Let $a_i$ and $a_j$ disjoint cycles of $S_n$. Since $τ∈S_n$ is an one-to-one function, $τα_i τ^{-1}$ and $τα_jτ^{-1}$ must be also disjoint.

This make sense to me, but I'm trying to prove this more rigoursly to myself.

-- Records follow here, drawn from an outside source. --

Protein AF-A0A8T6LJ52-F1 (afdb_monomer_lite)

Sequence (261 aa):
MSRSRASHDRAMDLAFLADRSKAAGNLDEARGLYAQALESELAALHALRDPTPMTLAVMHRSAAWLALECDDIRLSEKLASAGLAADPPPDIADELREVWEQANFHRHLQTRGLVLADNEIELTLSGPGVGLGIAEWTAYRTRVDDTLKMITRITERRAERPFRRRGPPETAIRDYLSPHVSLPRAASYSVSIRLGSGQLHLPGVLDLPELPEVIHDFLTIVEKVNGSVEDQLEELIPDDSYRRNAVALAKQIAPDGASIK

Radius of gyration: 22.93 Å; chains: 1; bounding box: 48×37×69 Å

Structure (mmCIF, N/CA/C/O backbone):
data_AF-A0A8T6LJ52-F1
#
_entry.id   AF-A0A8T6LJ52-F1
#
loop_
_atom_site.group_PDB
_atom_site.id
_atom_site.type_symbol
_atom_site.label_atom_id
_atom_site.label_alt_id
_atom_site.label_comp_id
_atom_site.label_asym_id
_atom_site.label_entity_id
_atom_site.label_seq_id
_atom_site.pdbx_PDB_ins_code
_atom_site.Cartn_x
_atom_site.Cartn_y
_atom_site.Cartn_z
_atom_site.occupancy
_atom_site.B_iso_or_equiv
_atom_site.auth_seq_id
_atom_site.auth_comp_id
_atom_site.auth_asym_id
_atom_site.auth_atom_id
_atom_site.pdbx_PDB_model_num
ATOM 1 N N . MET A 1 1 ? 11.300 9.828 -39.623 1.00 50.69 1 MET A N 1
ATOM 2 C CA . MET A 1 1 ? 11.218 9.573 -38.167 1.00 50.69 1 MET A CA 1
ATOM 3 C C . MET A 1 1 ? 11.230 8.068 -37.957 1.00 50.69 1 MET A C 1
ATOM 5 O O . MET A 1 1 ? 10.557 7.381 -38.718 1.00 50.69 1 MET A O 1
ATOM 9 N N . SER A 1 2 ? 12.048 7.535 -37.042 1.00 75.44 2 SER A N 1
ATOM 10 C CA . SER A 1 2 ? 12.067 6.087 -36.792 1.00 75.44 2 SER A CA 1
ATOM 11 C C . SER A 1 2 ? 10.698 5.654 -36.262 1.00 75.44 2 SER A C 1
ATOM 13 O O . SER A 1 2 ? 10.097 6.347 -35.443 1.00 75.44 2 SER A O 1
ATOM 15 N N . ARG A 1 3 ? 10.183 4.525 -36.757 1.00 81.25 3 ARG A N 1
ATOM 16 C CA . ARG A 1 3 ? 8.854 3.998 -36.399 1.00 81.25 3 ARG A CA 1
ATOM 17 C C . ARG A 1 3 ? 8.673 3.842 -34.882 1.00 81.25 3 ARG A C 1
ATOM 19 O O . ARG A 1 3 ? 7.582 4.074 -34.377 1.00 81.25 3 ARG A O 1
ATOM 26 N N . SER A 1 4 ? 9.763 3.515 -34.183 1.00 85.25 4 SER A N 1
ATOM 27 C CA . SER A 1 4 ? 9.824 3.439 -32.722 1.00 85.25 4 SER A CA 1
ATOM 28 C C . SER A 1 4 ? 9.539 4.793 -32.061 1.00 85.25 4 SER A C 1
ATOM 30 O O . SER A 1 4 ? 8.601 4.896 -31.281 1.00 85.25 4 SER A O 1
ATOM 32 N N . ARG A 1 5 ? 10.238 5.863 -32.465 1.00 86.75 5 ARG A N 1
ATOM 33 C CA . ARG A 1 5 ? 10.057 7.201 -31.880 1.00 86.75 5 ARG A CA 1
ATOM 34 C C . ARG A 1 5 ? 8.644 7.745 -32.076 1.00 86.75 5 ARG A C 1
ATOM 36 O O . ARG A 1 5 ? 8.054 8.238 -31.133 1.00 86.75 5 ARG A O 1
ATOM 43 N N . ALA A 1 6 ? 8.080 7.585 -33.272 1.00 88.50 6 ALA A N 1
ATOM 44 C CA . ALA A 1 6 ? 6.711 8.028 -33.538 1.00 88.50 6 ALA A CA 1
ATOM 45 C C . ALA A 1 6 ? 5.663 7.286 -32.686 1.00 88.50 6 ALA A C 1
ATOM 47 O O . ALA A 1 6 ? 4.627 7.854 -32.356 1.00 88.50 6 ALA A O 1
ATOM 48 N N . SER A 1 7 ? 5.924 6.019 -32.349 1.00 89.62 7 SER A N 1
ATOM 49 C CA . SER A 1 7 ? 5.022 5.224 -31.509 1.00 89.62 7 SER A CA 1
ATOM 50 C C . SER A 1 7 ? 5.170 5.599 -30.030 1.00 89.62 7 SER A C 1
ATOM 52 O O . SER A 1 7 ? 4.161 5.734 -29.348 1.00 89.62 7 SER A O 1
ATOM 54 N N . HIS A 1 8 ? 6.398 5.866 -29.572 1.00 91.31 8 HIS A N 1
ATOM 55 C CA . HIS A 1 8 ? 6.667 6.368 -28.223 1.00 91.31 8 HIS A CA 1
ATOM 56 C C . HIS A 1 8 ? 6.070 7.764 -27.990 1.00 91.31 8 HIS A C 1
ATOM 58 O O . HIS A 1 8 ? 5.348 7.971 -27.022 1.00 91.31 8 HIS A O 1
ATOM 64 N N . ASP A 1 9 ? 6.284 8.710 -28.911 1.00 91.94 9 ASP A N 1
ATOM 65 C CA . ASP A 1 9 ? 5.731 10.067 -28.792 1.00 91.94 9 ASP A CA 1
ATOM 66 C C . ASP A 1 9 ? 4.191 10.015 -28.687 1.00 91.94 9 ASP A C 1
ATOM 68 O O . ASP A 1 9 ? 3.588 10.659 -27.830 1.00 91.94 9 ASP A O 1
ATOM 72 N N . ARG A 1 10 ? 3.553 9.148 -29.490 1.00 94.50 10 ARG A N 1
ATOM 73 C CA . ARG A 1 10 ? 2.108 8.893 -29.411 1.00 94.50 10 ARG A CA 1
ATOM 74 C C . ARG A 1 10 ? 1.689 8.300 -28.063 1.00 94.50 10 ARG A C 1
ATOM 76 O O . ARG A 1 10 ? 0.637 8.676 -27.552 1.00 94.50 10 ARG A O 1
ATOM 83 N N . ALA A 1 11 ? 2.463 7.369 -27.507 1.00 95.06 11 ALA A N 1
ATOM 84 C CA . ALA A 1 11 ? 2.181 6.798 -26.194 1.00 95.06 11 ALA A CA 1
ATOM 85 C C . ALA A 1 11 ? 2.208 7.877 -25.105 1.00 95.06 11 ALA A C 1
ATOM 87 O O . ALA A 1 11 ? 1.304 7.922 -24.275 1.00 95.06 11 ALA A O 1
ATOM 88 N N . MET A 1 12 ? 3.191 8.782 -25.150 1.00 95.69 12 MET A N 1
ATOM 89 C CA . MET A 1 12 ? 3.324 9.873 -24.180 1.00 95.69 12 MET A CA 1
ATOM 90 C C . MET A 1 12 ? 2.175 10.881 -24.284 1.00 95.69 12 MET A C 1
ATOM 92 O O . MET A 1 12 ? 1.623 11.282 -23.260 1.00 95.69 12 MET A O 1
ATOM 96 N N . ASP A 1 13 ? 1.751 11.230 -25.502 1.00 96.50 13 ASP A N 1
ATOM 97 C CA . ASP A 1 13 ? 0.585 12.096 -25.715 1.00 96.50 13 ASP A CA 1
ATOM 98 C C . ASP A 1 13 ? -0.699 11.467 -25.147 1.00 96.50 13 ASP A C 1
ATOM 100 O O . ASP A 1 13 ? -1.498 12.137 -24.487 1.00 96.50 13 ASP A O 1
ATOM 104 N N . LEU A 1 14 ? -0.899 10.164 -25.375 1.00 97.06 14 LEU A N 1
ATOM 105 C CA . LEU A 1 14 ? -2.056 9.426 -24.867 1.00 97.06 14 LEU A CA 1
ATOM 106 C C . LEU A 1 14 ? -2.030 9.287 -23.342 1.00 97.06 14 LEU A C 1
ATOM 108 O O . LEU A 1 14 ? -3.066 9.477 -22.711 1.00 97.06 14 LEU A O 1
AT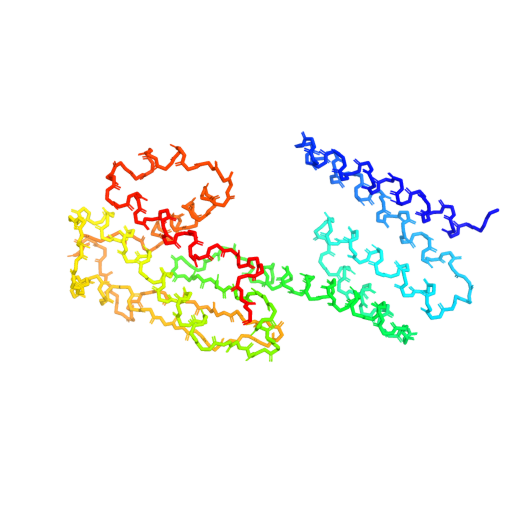OM 112 N N . ALA A 1 15 ? -0.866 9.005 -22.753 1.00 94.38 15 ALA A N 1
ATOM 113 C CA . ALA A 1 15 ? -0.694 8.928 -21.305 1.00 94.38 15 ALA A CA 1
ATOM 114 C C . ALA A 1 15 ? -0.998 10.277 -20.637 1.00 94.38 15 ALA A C 1
ATOM 116 O O . ALA A 1 15 ? -1.761 10.334 -19.678 1.00 94.38 15 ALA A O 1
ATOM 117 N N . PHE A 1 16 ? -0.514 11.380 -21.215 1.00 94.44 16 PHE A N 1
ATOM 118 C CA . PHE A 1 16 ? -0.820 12.723 -20.726 1.00 94.44 16 PHE A CA 1
ATOM 119 C C . PHE A 1 16 ? -2.324 13.039 -20.773 1.00 94.44 16 PHE A C 1
ATOM 121 O O . PHE A 1 16 ? -2.874 13.650 -19.853 1.00 94.44 16 PHE A O 1
ATOM 128 N N . LEU A 1 17 ? -3.021 12.625 -21.837 1.00 95.19 17 LEU A N 1
ATOM 129 C CA . LEU A 1 17 ? -4.478 12.753 -21.913 1.00 95.19 17 LEU A CA 1
ATOM 130 C C . LEU A 1 17 ? -5.180 11.867 -20.876 1.00 95.19 17 LEU A C 1
ATOM 132 O O . LEU A 1 17 ? -6.133 12.325 -20.247 1.00 95.19 17 LEU A O 1
ATOM 136 N N . ALA A 1 18 ? -4.691 10.642 -20.663 1.00 90.31 18 ALA A N 1
ATOM 137 C CA . ALA A 1 18 ? -5.218 9.722 -19.661 1.00 90.31 18 ALA A CA 1
ATOM 138 C C . ALA A 1 18 ? -5.126 10.319 -18.250 1.00 90.31 18 ALA A C 1
ATOM 140 O O . ALA A 1 18 ? -6.128 10.336 -17.535 1.00 90.31 18 ALA A O 1
ATOM 141 N N . ASP A 1 19 ? -3.977 10.901 -17.889 1.00 84.62 19 ASP A N 1
ATOM 142 C CA . ASP A 1 19 ? -3.766 11.570 -16.601 1.00 84.62 19 ASP A CA 1
ATOM 143 C C . ASP A 1 19 ? -4.759 12.722 -16.396 1.00 84.62 19 ASP A C 1
ATOM 145 O O . ASP A 1 19 ? -5.336 12.883 -15.317 1.00 84.62 19 ASP A O 1
ATOM 149 N N . ARG A 1 20 ? -5.018 13.510 -17.449 1.00 91.50 20 ARG A N 1
ATOM 150 C CA . ARG A 1 20 ? -6.003 14.600 -17.404 1.00 91.50 20 ARG A CA 1
ATOM 151 C C . ARG A 1 20 ? -7.431 14.090 -17.227 1.00 91.50 20 ARG A C 1
ATOM 153 O O . ARG A 1 20 ? -8.168 14.665 -16.427 1.00 91.50 20 ARG A O 1
ATOM 160 N N . SER A 1 21 ? -7.824 13.035 -17.942 1.00 83.81 21 SER A N 1
ATOM 161 C CA . SER A 1 21 ? -9.146 12.415 -17.781 1.00 83.81 21 SER A CA 1
ATOM 162 C C . SER A 1 21 ? -9.305 11.788 -16.394 1.00 83.81 21 SER A C 1
ATOM 164 O O . SER A 1 21 ? -10.346 11.968 -15.761 1.00 83.81 21 SER A O 1
ATOM 166 N N . LYS A 1 22 ? -8.257 11.141 -15.865 1.00 79.44 22 LYS A N 1
ATOM 167 C CA . LYS A 1 22 ? -8.220 10.583 -14.504 1.00 79.44 22 LYS A CA 1
ATOM 168 C C . LYS A 1 22 ? -8.404 11.682 -13.458 1.00 79.44 22 LYS A C 1
ATOM 170 O O . LYS A 1 22 ? -9.260 11.552 -12.587 1.00 79.44 22 LYS A O 1
ATOM 175 N N . ALA A 1 23 ? -7.683 12.799 -13.590 1.00 77.44 23 ALA A N 1
ATOM 176 C CA . ALA A 1 23 ? -7.814 13.960 -12.706 1.00 77.44 23 ALA A CA 1
ATOM 177 C C . ALA A 1 23 ? -9.203 14.623 -12.770 1.00 77.44 23 ALA A C 1
ATOM 179 O O . ALA A 1 23 ? -9.656 15.199 -11.784 1.00 77.44 23 ALA A O 1
ATOM 180 N N . ALA A 1 24 ? -9.895 14.525 -13.910 1.00 81.56 24 ALA A N 1
ATOM 181 C CA . ALA A 1 24 ? -11.273 14.986 -14.075 1.00 81.56 24 ALA A CA 1
ATOM 182 C C . ALA A 1 24 ? -12.331 13.995 -13.540 1.00 81.56 24 ALA A C 1
ATOM 184 O O . ALA A 1 24 ? -13.520 14.301 -13.589 1.00 81.56 24 ALA A O 1
ATOM 185 N N . GLY A 1 25 ? -11.922 12.823 -13.038 1.00 79.75 25 GLY A N 1
ATOM 186 C CA . GLY A 1 25 ? -12.819 11.770 -12.548 1.00 79.75 25 GLY A CA 1
ATOM 187 C C . GLY A 1 25 ? -13.385 10.853 -13.640 1.00 79.75 25 GLY A C 1
ATOM 188 O O . GLY A 1 25 ? -14.176 9.960 -13.338 1.00 79.75 25 GLY A O 1
ATOM 189 N N . ASN A 1 26 ? -12.966 11.017 -14.898 1.00 85.69 26 ASN A N 1
ATOM 190 C CA . ASN A 1 26 ? -13.411 10.200 -16.029 1.00 85.69 26 ASN A CA 1
ATOM 191 C C . ASN A 1 26 ? -12.602 8.892 -16.106 1.00 85.69 26 ASN A C 1
ATOM 193 O O . ASN A 1 26 ? -11.779 8.701 -17.004 1.00 85.69 26 ASN A O 1
ATOM 197 N N . LEU A 1 27 ? -12.815 7.990 -15.146 1.00 76.75 27 LEU A N 1
ATOM 198 C CA . LEU A 1 27 ? -11.980 6.793 -14.968 1.00 76.75 27 LEU A CA 1
ATOM 199 C C . LEU A 1 27 ? -12.023 5.820 -16.159 1.00 76.75 27 LEU A C 1
ATOM 201 O O . LEU A 1 27 ? -10.989 5.265 -16.528 1.00 76.75 27 LEU A O 1
ATOM 205 N N . ASP A 1 28 ? -13.184 5.636 -16.792 1.00 85.19 28 ASP A N 1
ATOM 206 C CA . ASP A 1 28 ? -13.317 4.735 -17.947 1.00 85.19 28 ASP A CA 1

How could I do this ?

Second try:
Suppose $τα_i τ^{-1}$ doesn't fix $i$ and suppose $τα_jτ^{-1}$ doesn't fix $j$.
Then I need to prove that $i≠j$.
So I know that $τα_i τ^{-1}(i)≠i$ and $τα_jτ^{-1}(j)≠j$.
As $τ^{-1}$ is injective, $α_i τ^{-1}(i)≠τ^{-1}(i)$ and $α_jτ^{-1}(j)≠τ^{-1}(j)$.
Therefore $α_i (τ^{-1}(i))≠τ^{-1}(i)$ and $α_j(τ^{-1}(j))≠τ^{-1}(j)$.
As $α_i$ and $α_j$ are disjoint: $τ^{-1}(i)≠τ^{-1}(j)$.
As $τ$ is injective: $i≠j$. Exactly what I needed to prove.

Is this a correct proof ? Could I prove this more easily ?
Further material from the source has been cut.